| name | mac-vendors-integration |
| description | MAC address OUI vendor lookup via Analysi mac_vendors integration for device identification during SOC investigations. Use when triaging alerts involving MAC addresses, identifying device manufacturers, detecting rogue/unauthorized hardware, or enriching network-layer IOCs with vendor context. |
| version | 0.1.0 |
MAC Vendors Integration
Resolve MAC addresses to device manufacturers via OUI lookup. Use during network-layer investigations to identify device types, detect virtualization (VMware, Hyper-V), spot IoT/OT hardware, or flag unknown vendors.
Reference Loading
| Reference | Read when | Consult for |
|---|
references/actions-reference.md | Calling any mac_vendors action | Parameters, return schemas, Cy examples, edge cases, format normalization |
references/investigation-patterns.md | Building investigation workflows | Device classification, rogue device detection, MAC randomization handling, Cy task templates, multi-source corroboration |
Decision Path
- Single MAC lookup — call
app::mac_vendors::lookup_mac(mac=addr), check vendor_found boolean
- Batch MAC enrichment — iterate MACs in a for-in loop (auto-parallelized); deduplicate by OUI prefix to conserve rate limit
- Device classification — map vendor string to device category (corporate, VM, IoT, networking) via LLM or keyword matching
- Connectivity check — call
app::mac_vendors::health_check() before batch operations
Guardrails
- No reverse lookup: Cannot search by vendor name to find MAC ranges — only MAC-to-vendor direction.

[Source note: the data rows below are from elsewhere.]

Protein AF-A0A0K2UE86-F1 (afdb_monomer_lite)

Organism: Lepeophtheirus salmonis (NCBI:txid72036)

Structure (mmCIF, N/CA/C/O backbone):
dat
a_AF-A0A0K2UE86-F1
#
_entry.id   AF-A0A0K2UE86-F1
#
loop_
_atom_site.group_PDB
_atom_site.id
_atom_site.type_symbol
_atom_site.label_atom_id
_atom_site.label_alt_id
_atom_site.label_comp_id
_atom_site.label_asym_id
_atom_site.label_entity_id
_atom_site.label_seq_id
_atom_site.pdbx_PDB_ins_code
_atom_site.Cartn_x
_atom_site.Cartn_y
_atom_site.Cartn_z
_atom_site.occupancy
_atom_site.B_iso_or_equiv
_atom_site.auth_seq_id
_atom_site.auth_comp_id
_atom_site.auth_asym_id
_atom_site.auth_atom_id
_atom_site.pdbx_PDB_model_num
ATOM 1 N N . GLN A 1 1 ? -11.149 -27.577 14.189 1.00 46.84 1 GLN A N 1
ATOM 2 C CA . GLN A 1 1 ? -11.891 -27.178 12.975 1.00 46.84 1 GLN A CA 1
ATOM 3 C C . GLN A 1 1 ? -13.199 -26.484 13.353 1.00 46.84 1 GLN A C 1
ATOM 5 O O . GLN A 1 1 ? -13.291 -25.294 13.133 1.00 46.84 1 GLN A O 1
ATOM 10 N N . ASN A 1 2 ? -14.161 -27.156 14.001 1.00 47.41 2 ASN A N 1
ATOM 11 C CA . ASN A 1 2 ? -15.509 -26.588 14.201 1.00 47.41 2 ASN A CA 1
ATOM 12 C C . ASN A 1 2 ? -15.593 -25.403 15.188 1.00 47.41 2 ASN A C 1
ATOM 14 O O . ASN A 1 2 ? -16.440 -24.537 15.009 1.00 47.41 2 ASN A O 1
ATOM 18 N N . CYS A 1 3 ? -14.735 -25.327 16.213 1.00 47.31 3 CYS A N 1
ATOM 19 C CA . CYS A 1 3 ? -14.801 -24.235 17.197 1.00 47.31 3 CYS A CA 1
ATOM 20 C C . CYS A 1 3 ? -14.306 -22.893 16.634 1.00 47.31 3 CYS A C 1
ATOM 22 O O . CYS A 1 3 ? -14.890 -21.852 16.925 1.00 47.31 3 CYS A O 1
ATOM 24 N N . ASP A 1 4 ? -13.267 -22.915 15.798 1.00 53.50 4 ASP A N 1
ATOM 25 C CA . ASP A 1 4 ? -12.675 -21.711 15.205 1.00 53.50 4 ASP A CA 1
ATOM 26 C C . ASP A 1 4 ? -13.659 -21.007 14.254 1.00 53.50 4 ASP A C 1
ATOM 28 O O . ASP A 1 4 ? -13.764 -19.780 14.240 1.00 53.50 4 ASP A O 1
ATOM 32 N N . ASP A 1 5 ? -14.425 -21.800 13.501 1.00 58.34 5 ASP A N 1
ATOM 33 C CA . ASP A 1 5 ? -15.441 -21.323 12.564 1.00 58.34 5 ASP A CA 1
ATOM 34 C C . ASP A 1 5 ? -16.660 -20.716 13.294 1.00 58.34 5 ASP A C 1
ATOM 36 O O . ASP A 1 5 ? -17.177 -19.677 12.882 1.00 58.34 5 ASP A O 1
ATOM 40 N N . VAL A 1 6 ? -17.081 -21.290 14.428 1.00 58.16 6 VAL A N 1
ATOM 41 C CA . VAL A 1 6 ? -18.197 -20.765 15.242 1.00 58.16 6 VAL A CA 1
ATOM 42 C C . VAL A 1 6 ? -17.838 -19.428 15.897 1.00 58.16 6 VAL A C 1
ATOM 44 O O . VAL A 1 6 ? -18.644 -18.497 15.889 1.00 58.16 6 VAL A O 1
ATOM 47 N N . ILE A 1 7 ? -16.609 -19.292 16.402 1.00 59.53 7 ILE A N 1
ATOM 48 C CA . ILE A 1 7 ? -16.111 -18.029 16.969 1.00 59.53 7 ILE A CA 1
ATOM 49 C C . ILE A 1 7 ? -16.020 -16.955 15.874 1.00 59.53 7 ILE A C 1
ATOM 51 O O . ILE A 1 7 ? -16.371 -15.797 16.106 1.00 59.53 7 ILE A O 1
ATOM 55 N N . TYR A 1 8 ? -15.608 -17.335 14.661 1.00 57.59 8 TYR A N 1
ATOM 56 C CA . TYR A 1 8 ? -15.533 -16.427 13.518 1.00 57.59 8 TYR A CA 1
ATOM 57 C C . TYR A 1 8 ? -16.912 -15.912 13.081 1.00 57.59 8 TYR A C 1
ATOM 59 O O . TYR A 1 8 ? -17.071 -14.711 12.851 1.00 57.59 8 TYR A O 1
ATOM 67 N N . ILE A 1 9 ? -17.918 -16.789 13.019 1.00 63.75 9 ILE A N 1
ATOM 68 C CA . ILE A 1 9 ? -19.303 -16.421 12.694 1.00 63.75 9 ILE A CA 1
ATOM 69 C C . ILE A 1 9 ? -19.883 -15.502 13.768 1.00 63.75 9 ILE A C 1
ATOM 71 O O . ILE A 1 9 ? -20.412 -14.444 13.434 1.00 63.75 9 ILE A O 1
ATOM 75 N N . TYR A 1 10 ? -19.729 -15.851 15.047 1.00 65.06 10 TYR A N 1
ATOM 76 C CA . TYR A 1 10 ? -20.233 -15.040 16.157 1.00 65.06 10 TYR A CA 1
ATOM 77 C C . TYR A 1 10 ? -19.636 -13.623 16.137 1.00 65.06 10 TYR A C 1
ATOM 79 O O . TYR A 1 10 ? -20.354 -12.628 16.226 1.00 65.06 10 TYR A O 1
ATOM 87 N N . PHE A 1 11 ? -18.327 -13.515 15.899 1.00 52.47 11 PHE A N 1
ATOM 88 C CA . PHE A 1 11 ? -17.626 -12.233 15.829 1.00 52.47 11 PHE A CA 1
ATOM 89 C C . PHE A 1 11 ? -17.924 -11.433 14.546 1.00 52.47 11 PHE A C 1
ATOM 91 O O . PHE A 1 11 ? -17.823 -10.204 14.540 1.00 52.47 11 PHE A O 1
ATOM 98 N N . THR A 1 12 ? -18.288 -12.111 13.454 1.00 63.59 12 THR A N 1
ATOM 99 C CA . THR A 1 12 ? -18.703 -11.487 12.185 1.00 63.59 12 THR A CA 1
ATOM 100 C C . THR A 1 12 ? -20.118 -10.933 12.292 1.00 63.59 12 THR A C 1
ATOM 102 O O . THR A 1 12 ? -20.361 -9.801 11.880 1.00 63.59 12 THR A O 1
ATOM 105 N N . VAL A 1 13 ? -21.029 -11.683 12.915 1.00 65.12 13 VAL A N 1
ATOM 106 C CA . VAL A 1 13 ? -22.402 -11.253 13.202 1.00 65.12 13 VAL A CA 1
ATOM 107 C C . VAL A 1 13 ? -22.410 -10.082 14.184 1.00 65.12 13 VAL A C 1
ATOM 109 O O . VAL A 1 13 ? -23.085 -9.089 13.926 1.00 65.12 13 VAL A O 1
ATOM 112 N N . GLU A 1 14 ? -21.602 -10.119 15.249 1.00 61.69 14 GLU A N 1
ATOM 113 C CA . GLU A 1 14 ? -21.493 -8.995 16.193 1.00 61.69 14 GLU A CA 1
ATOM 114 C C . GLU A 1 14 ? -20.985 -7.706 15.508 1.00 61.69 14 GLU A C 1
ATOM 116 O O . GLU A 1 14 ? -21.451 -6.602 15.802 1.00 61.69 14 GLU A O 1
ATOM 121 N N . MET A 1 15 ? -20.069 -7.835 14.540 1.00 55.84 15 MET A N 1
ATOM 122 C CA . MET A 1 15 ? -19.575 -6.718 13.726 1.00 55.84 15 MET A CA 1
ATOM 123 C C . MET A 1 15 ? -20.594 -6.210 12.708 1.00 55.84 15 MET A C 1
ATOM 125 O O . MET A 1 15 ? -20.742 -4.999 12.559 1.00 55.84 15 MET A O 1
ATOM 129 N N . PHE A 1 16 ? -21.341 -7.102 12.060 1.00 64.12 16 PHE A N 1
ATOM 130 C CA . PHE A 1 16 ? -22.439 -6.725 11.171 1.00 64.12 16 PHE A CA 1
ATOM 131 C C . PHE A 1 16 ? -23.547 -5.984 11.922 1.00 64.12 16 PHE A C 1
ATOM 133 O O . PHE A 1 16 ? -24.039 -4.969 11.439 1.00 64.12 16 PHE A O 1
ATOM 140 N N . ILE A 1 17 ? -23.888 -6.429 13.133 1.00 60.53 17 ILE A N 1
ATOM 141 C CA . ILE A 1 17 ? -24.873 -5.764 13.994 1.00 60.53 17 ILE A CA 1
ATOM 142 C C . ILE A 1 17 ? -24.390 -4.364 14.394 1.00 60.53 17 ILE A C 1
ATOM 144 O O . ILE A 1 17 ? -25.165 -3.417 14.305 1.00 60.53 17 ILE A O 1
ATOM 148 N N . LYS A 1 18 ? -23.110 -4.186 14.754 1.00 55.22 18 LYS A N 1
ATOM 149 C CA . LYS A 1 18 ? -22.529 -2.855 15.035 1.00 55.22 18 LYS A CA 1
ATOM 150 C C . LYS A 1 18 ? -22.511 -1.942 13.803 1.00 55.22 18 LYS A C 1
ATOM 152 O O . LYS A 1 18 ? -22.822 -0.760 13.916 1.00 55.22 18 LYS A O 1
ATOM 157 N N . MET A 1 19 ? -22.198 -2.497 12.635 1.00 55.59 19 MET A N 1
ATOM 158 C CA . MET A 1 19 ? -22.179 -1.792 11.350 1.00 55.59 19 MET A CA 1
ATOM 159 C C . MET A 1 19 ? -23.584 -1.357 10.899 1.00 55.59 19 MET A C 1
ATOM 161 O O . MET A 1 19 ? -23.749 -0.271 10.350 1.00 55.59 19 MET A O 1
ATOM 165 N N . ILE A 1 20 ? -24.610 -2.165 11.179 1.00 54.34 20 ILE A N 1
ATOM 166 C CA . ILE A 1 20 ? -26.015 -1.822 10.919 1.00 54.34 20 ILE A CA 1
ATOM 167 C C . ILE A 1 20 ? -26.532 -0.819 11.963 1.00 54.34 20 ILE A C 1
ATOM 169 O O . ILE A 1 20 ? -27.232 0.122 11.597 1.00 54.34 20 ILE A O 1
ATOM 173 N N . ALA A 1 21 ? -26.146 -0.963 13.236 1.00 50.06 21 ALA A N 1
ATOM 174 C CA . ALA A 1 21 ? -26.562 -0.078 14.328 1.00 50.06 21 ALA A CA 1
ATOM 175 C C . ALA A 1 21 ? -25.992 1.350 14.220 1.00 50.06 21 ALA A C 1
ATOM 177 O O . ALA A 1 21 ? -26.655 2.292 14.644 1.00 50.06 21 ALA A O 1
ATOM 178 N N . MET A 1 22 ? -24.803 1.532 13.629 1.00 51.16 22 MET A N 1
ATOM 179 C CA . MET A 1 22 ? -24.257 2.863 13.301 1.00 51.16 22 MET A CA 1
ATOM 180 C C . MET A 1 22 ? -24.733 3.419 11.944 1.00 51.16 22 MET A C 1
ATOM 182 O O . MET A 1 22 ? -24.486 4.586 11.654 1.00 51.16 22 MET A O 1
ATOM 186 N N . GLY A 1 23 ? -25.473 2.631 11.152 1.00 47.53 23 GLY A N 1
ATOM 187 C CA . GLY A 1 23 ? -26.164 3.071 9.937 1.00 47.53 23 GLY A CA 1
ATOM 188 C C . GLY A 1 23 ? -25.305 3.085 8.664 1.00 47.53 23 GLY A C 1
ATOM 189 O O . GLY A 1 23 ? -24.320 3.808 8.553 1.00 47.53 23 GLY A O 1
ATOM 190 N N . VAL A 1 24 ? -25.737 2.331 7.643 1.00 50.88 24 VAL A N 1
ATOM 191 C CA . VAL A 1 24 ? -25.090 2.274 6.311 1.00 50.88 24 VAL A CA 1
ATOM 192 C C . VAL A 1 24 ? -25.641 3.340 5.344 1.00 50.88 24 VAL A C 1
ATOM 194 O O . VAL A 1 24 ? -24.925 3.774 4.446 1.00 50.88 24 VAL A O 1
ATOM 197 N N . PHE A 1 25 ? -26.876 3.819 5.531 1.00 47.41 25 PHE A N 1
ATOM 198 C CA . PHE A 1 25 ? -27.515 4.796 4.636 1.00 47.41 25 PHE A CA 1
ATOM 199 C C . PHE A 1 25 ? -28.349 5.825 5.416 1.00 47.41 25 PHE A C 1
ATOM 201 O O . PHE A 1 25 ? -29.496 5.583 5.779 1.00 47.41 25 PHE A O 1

- OUI only: Returns the manufacturer registered to the OUI prefix — not device model, firmware, or serial number.
- Rate limit: Free tier allows 1,000 requests/day. No rate-limit headers are returned — track usage in your workflow. Exceeding the limit causes errors (handle via try/catch).
- No historical data: Returns current OUI registration only — cannot determine if a MAC prefix was reassigned.
- MAC randomization:
vendor_found: false is most commonly caused by randomized MACs (iOS 14+, Android 10+, Windows 10+), not rogue devices. See investigation-patterns.md § MAC Address Randomization before escalating.